First - my apologies for those of you who've probably seen this question posted all over the place. I'd just like some sanity checks or opinions from the current contributors here, if you don't mind.

I need to get a 40 gal electric heater to my place - approx 40 miles from the store. I have a truck with short cap so it won't fit standing upright. 

From what I've read, the main concerns with transporting horizontally are damage to dip tub, glass liner, anode, or possibly some dings in the outer shell, or damage to the controls. Opinions are all over the place, but apparently a lot of installers transport tanks (probably shorter hauls) on their sides, being a bit extra careful.

Here's the thing:

- this unit is a bottom inlet / feed, so I assume there's no dip tube to bend or break, etc.. 
- I get the impression that I'd have to drop a tank off a cliff for an anode rod to break off (or the heating elements for than matter) - not like these things are dangling around in there, is it?
- it's packaged in the shipping carton, so there must be some outer shell protection
- the controls would be oriented up when I lay it down, to be on the safe side
- I don't drive like a maniac, especially with anything on board that might be a bit fragile.

So with all this it seems like this should be a pretty safe trip. However the reseller still tells me that unless it goes into my truck upright when I pick it up, they will void the warranty.

I can get it delivered - not on weekends though, when I'm there. I'm rural so deliveries are somewhere @ $65. Also my gut tells me they'll possibly do more damage than I would. 

Does anyone here think there's a real risk to this tank, or that I'm being kinda hosed? 

thanks for any feedback....


----------



## Yoyizit (Jul 11, 2008)

I need to get a 40 gal electric heater to my place - approx 40 miles from the store. I have a truck with short cap so it won't fit standing upright. 
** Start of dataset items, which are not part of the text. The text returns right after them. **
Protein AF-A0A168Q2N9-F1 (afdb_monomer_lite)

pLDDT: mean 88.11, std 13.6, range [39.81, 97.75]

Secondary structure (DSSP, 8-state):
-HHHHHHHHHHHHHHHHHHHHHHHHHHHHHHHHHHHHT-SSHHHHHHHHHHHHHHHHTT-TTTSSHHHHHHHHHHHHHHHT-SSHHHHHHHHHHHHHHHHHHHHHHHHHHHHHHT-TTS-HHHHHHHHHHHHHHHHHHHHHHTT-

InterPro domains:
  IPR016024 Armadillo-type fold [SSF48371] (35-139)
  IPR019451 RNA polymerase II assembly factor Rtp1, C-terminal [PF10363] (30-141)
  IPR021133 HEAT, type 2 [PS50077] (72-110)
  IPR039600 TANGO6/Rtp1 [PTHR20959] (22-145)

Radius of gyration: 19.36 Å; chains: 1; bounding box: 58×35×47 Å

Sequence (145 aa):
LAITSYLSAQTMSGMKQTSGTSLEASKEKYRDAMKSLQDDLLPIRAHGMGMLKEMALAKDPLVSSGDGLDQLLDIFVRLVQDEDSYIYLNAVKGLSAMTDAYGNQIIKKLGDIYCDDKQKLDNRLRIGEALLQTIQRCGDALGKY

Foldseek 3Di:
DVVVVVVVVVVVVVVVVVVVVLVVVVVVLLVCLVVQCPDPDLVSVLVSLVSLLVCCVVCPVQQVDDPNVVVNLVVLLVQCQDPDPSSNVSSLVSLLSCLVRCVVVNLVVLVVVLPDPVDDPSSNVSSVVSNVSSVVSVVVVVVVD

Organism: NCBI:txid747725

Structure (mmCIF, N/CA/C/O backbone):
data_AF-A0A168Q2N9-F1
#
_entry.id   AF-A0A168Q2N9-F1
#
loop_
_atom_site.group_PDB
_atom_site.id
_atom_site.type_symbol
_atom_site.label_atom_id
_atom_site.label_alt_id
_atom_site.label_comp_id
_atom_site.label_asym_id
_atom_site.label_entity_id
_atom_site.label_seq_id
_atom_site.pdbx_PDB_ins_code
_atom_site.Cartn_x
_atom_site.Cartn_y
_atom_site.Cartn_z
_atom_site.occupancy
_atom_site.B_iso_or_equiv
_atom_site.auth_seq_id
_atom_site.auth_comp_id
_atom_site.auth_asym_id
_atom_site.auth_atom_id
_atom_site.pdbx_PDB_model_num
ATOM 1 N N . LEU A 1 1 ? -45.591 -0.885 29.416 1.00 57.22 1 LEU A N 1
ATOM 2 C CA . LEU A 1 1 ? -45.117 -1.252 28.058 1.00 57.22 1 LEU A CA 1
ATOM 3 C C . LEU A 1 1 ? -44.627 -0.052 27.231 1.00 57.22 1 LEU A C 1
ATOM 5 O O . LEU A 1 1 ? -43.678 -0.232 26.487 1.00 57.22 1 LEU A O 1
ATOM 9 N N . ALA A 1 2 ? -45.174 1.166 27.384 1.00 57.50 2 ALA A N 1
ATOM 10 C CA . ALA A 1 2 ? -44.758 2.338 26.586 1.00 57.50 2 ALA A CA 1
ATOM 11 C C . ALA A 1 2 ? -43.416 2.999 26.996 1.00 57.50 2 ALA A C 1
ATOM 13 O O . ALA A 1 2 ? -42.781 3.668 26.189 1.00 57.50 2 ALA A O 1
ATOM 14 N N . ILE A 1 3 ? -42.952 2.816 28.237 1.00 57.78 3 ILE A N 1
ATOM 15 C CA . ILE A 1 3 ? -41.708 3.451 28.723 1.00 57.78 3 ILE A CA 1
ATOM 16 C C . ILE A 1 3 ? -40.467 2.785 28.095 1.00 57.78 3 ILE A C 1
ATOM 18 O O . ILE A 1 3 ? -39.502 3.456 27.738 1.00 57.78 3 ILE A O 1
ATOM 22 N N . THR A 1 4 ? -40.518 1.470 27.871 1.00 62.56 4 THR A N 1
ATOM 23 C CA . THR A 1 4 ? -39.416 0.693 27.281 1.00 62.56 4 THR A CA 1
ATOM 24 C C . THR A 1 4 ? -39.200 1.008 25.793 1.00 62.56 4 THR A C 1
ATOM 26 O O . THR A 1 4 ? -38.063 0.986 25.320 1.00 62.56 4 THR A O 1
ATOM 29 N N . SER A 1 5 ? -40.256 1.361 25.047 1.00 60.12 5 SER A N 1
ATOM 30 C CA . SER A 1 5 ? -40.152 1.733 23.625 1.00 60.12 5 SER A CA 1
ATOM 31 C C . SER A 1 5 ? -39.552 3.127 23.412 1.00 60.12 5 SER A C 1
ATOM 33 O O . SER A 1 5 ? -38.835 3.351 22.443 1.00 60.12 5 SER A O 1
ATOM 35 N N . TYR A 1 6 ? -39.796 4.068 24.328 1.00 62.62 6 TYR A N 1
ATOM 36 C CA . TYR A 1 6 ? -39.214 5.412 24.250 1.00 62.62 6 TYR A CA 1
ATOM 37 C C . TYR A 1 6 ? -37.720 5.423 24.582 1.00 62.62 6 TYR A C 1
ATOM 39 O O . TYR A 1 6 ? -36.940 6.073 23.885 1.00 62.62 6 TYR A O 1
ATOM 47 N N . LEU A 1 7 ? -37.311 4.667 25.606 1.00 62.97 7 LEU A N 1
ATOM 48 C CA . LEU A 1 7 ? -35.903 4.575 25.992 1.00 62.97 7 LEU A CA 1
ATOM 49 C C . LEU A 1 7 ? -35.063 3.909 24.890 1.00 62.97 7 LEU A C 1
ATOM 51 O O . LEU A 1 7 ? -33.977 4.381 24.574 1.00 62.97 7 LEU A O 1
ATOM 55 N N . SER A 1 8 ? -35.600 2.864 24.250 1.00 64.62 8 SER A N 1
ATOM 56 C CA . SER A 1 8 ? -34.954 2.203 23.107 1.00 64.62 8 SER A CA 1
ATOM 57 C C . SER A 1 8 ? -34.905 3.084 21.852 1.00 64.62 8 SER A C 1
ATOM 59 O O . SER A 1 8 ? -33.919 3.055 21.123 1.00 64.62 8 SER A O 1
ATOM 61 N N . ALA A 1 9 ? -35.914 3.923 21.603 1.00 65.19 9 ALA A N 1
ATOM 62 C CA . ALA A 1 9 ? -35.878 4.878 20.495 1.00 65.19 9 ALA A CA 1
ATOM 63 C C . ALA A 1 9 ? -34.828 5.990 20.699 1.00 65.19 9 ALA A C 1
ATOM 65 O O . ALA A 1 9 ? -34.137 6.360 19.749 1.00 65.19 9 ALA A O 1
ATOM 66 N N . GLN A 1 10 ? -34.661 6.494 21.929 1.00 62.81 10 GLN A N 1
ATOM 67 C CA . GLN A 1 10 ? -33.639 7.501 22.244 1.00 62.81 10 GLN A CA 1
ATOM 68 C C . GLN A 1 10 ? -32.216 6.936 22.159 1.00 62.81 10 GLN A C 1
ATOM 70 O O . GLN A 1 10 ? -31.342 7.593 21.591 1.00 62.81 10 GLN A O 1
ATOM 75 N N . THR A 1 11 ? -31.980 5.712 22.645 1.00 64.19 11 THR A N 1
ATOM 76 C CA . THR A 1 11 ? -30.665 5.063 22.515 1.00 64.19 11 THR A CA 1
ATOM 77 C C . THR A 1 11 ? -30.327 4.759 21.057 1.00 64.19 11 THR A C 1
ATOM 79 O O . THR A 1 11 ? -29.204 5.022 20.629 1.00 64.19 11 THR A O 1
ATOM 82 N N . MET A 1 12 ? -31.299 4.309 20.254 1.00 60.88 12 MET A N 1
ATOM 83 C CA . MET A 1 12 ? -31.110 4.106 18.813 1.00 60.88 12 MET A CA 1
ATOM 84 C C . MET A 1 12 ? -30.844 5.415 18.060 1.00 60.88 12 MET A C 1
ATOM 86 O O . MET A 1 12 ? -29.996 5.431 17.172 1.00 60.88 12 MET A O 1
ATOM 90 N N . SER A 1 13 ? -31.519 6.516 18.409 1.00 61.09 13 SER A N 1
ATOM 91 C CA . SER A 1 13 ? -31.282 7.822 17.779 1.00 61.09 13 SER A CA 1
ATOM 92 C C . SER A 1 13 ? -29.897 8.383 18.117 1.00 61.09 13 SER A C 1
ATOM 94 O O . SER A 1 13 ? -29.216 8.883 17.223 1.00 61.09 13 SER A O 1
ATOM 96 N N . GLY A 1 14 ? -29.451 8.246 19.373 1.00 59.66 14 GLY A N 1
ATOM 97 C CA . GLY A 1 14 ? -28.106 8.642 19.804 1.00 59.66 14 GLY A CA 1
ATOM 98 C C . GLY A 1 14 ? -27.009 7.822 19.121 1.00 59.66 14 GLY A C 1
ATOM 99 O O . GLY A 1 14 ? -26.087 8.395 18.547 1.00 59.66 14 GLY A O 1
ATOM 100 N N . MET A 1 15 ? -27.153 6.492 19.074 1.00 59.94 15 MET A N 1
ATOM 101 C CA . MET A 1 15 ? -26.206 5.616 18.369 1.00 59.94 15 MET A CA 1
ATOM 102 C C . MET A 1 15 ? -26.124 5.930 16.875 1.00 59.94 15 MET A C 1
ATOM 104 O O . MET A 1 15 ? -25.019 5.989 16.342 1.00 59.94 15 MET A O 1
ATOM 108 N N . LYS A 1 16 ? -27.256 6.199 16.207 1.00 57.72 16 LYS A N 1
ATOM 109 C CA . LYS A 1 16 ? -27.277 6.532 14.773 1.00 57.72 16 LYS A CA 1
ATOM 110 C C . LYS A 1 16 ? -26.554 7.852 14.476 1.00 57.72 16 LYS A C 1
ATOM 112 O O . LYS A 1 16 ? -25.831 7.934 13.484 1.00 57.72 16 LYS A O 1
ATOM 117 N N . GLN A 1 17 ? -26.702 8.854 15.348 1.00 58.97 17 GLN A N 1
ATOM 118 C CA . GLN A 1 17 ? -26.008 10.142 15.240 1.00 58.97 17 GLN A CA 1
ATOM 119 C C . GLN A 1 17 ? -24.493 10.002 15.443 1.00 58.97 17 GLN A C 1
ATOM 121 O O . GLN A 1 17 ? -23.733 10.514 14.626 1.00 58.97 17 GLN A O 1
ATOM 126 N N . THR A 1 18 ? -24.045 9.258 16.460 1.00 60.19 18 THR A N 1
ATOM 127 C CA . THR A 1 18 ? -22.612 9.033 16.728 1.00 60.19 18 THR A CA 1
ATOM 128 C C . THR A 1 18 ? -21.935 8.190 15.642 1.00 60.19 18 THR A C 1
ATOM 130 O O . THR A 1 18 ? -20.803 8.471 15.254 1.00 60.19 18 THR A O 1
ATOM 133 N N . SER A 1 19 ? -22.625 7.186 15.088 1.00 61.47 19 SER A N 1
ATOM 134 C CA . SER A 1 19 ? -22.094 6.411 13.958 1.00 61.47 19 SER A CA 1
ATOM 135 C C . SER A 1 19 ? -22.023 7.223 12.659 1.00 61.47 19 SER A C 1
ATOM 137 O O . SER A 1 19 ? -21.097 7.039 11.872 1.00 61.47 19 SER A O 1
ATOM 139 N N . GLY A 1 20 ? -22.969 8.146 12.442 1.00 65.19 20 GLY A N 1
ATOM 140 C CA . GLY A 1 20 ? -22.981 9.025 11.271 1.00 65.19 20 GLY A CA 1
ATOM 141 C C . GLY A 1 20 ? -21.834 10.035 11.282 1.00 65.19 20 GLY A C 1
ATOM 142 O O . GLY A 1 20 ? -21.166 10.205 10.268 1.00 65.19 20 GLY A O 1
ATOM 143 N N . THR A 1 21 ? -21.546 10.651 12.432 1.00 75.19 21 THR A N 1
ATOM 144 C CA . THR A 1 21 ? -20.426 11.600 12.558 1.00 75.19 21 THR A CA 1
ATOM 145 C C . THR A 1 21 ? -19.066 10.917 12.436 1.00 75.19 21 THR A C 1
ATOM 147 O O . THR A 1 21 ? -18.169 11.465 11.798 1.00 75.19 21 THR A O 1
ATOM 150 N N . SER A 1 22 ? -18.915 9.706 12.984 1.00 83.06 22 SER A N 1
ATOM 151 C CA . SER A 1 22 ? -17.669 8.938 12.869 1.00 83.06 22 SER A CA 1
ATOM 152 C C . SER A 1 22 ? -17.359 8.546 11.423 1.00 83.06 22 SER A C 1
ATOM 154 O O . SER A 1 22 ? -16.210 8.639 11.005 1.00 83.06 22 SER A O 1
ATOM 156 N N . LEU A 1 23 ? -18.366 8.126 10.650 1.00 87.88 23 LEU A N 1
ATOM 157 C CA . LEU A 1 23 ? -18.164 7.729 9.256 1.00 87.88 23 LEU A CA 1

From what I've read, the main concerns with transporting horizontally are damage to dip tub, glass liner, anode, or possibly some dings in the outer shell, or damage to the controls.
>You have a spare mattress?

the reseller still tells me that unless it goes into my truck upright when I pick it up, they will void the warranty.
>What is the warranty worth to you?

I can get it delivered - not on weekends though, when I'm there. I'm rural so deliveries are somewhere @ $65. Also my gut tells me they'll possibly do more damage than I would. 
>So, not an option?


----------



## rtoni (Jul 18, 2007)

Yoyizit - thanks for the quick reply. Re: warranty, I'm tempted to just say screw it, and take a bit of the risk, or go buy a unit somewhere else. Just thinking about murphy's law - I get the thing out there, it leaks (or heating element pooched, or some other defect), and they tell me to screw off when I bring it back - 'cause they saw me lay it down in my truck when I drove away. 
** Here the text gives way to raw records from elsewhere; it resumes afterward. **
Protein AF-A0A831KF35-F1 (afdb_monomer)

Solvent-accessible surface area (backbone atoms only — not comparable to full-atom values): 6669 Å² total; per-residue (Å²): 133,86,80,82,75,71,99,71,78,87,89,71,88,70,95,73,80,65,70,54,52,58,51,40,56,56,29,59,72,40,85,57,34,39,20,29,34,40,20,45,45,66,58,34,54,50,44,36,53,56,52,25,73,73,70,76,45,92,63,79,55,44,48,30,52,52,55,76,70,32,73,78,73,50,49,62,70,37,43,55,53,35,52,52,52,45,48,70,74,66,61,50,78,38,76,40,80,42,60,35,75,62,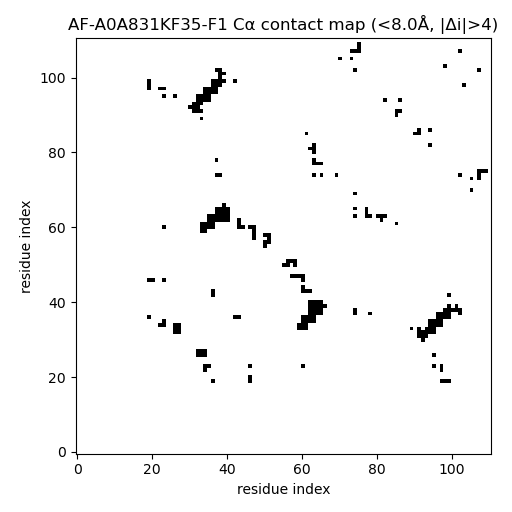32,63,70,69,60,59,79,87,125

Foldseek 3Di:
DDDDDPPDDDDDPDPDDDDLLVLQVVQVVDAQEEEEEEDAPVVQVVSQVVVCVVPVDGHHYHYLHDDPVCLVVPSVVSVVVRVVVCCVPSVGPYYRYDYDPSNVVSVHDPD

Structure (mmCIF, N/CA/C/O backbone):
data_AF-A0A831KF35-F1
#
_entry.id   AF-A0A831KF35-F1
#
loop_
_atom_site.group_PDB
_atom_site.id
_atom_site.type_symbol
_atom_site.label_atom_id
_atom_site.label_alt_id
_atom_site.label_comp_id
_atom_site.label_asym_id
_atom_site.label_entity_id
_atom_site.label_seq_id
_atom_site.pdbx_PDB_ins_code
_atom_site.Cartn_x
_atom_site.Cartn_y
_atom_site.Cartn_z
_atom_site.occupancy
_atom_site.B_iso_or_equiv
_atom_site.auth_seq_id
_atom_site.auth_comp_id
_atom_site.auth_asym_id
_atom_site.auth_atom_id
_atom_site.pdbx_PDB_model_num
ATOM 1 N N . MET A 1 1 ? 9.627 30.498 -39.232 1.00 48.56 1 MET A N 1
ATOM 2 C CA . MET A 1 1 ? 10.437 29.370 -38.719 1.00 48.56 1 MET A CA 1
ATOM 3 C C . MET A 1 1 ? 9.588 28.586 -37.731 1.00 48.56 1 MET A C 1
ATOM 5 O O . MET A 1 1 ? 9.244 29.126 -36.687 1.00 48.56 1 MET A O 1
ATOM 9 N N . SER A 1 2 ? 9.168 27.377 -38.106 1.00 51.38 2 SER A N 1
ATOM 10 C CA . SER A 1 2 ? 8.362 26.491 -37.257 1.00 51.38 2 SER A CA 1
ATOM 11 C C . SER A 1 2 ? 9.201 26.041 -36.056 1.00 51.38 2 SER A C 1
ATOM 13 O O . SER A 1 2 ? 10.287 25.496 -36.245 1.00 51.38 2 SER A O 1
ATOM 15 N N . LYS A 1 3 ? 8.757 26.326 -34.825 1.00 61.41 3 LYS A N 1
ATOM 16 C CA . LYS A 1 3 ? 9.422 25.831 -33.612 1.00 61.41 3 LYS A CA 1
ATOM 17 C C . LYS A 1 3 ? 9.071 24.351 -33.454 1.00 61.41 3 LYS A C 1
ATOM 19 O O . LYS A 1 3 ? 7.945 24.025 -33.095 1.00 61.41 3 LYS A O 1
ATOM 24 N N . ASN A 1 4 ? 10.038 23.473 -33.711 1.00 65.25 4 ASN A N 1
ATOM 25 C CA . ASN A 1 4 ? 9.957 22.062 -33.338 1.00 65.25 4 ASN A CA 1
ATOM 26 C C . ASN A 1 4 ? 9.785 21.967 -31.815 1.00 65.25 4 ASN A C 1
ATOM 28 O O . ASN A 1 4 ? 10.702 22.307 -31.067 1.00 65.25 4 ASN A O 1
ATOM 32 N N . HIS A 1 5 ? 8.611 21.539 -31.351 1.00 64.88 5 HIS A N 1
ATOM 33 C CA . HIS A 1 5 ? 8.431 21.169 -29.951 1.00 64.88 5 HIS A CA 1
ATOM 34 C C . HIS A 1 5 ? 9.234 19.887 -29.668 1.00 64.88 5 HIS A C 1
ATOM 36 O O . HIS A 1 5 ? 9.164 18.950 -30.465 1.00 64.88 5 HIS A O 1
ATOM 42 N N . PRO A 1 6 ? 10.005 19.814 -28.569 1.00 69.88 6 PRO A N 1
ATOM 43 C CA . PRO A 1 6 ? 10.652 18.570 -28.173 1.00 69.88 6 PRO A CA 1
ATOM 44 C C . PRO A 1 6 ? 9.588 17.508 -27.855 1.00 69.88 6 PRO A C 1
ATOM 46 O O . PRO A 1 6 ? 8.568 17.811 -27.239 1.00 69.88 6 PRO A O 1
ATOM 49 N N . ASN A 1 7 ? 9.843 16.256 -28.243 1.00 75.25 7 ASN A N 1
ATOM 50 C CA . ASN A 1 7 ? 8.918 15.123 -28.070 1.00 75.25 7 ASN A CA 1
ATOM 51 C C . ASN A 1 7 ? 8.677 14.713 -26.599 1.00 75.25 7 ASN A C 1
ATOM 53 O O . ASN A 1 7 ? 7.948 13.760 -26.336 1.00 75.25 7 ASN A O 1
ATOM 57 N N . TYR A 1 8 ? 9.293 15.396 -25.634 1.00 77.62 8 TYR A N 1
ATOM 58 C CA . TYR A 1 8 ? 9.110 15.170 -24.205 1.00 77.62 8 TYR A CA 1
ATOM 59 C C . TYR A 1 8 ? 9.268 16.482 -23.431 1.00 77.62 8 TYR A C 1
ATOM 61 O O . TYR A 1 8 ? 10.053 17.356 -23.803 1.00 77.62 8 TYR A O 1
ATOM 69 N N . VAL A 1 9 ? 8.526 16.608 -22.330 1.00 83.81 9 VAL A N 1
ATOM 70 C CA . VAL A 1 9 ? 8.552 17.776 -21.443 1.00 83.81 9 VAL A CA 1
ATOM 71 C C . VAL A 1 9 ? 8.662 17.289 -20.000 1.00 83.81 9 VAL A C 1
ATOM 73 O O . VAL A 1 9 ? 7.928 16.394 -19.582 1.00 83.81 9 VAL A O 1
ATOM 76 N N . SER A 1 10 ? 9.592 17.869 -19.238 1.00 90.12 10 SER A N 1
ATOM 77 C CA . SER A 1 10 ? 9.708 17.605 -17.800 1.00 90.12 10 SER A CA 1
ATOM 78 C C . SER A 1 10 ? 8.476 18.131 -17.063 1.00 90.12 10 SER A C 1
ATOM 80 O O . SER A 1 10 ? 8.005 19.233 -17.340 1.00 90.12 10 SER A O 1
ATOM 82 N N 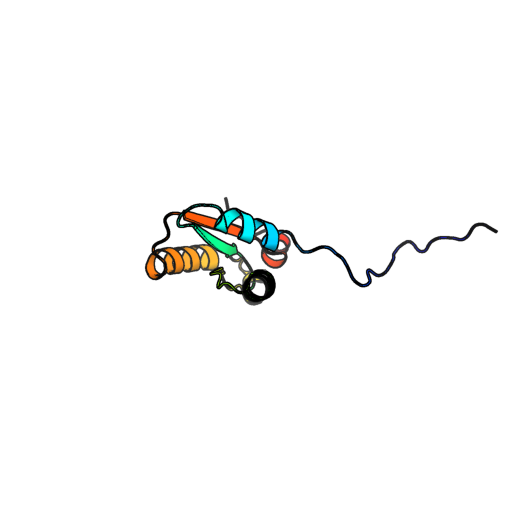. THR A 1 11 ? 7.956 17.358 -16.111 1.00 92.62 11 THR A N 1
ATOM 83 C CA . THR A 1 11 ? 6.862 17.821 -15.250 1.00 92.62 11 THR A CA 1
ATOM 84 C C . THR A 1 11 ? 7.436 18.559 -14.043 1.00 92.62 11 THR A C 1
ATOM 86 O O . THR A 1 11 ? 8.179 17.978 -13.256 1.00 92.62 11 THR A O 1
ATOM 89 N N . THR A 1 12 ? 7.049 19.819 -13.859 1.00 94.12 12 THR A N 1
ATOM 90 C CA . THR A 1 12 ? 7.406 20.646 -12.698 1.00 94.12 12 THR A CA 1
ATOM 91 C C . THR A 1 12 ? 6.152 20.957 -11.880 1.00 94.12 12 THR A C 1
ATOM 93 O O . THR A 1 12 ? 5.092 21.201 -12.449 1.00 94.12 12 THR A O 1
ATOM 96 N N . ASN A 1 13 ? 6.253 20.910 -10.544 1.00 94.12 13 ASN A N 1
ATOM 97 C CA . ASN A 1 13 ? 5.164 21.229 -9.603 1.00 94.12 13 ASN A CA 1
ATOM 98 C C . ASN A 1 13 ? 3.803 20.614 -9.982 1.00 94.12 13 ASN A C 1
ATOM 100 O O . ASN A 1 13 ? 2.797 21.309 -10.095 1.00 94.12 13 ASN A O 1
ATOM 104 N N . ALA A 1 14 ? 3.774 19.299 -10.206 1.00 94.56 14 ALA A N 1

Guess my original question should have been - is it typical or reasonable for a dealer or store to void warranties at the loading dock? Wondering if others have had this kind of experience.


----------



## VIPlumber (Aug 2, 2010)

I've never, ever had a problem due to transporting a tank horizontally in my van.



rtoni said:


> Guess my original question should have been - is it typical or reasonable for a dealer or store to void warranties at the loading dock? Wondering if others have had this kind of experience.


No not typical at all. Never happened to me.


----------



## TheEplumber (Jul 20, 2010)

VIPlumber said:


> I've never, ever had a problem due to transporting a tank horizontally in my van.
> 
> 
> 
> No not typical at all. Never happened to me.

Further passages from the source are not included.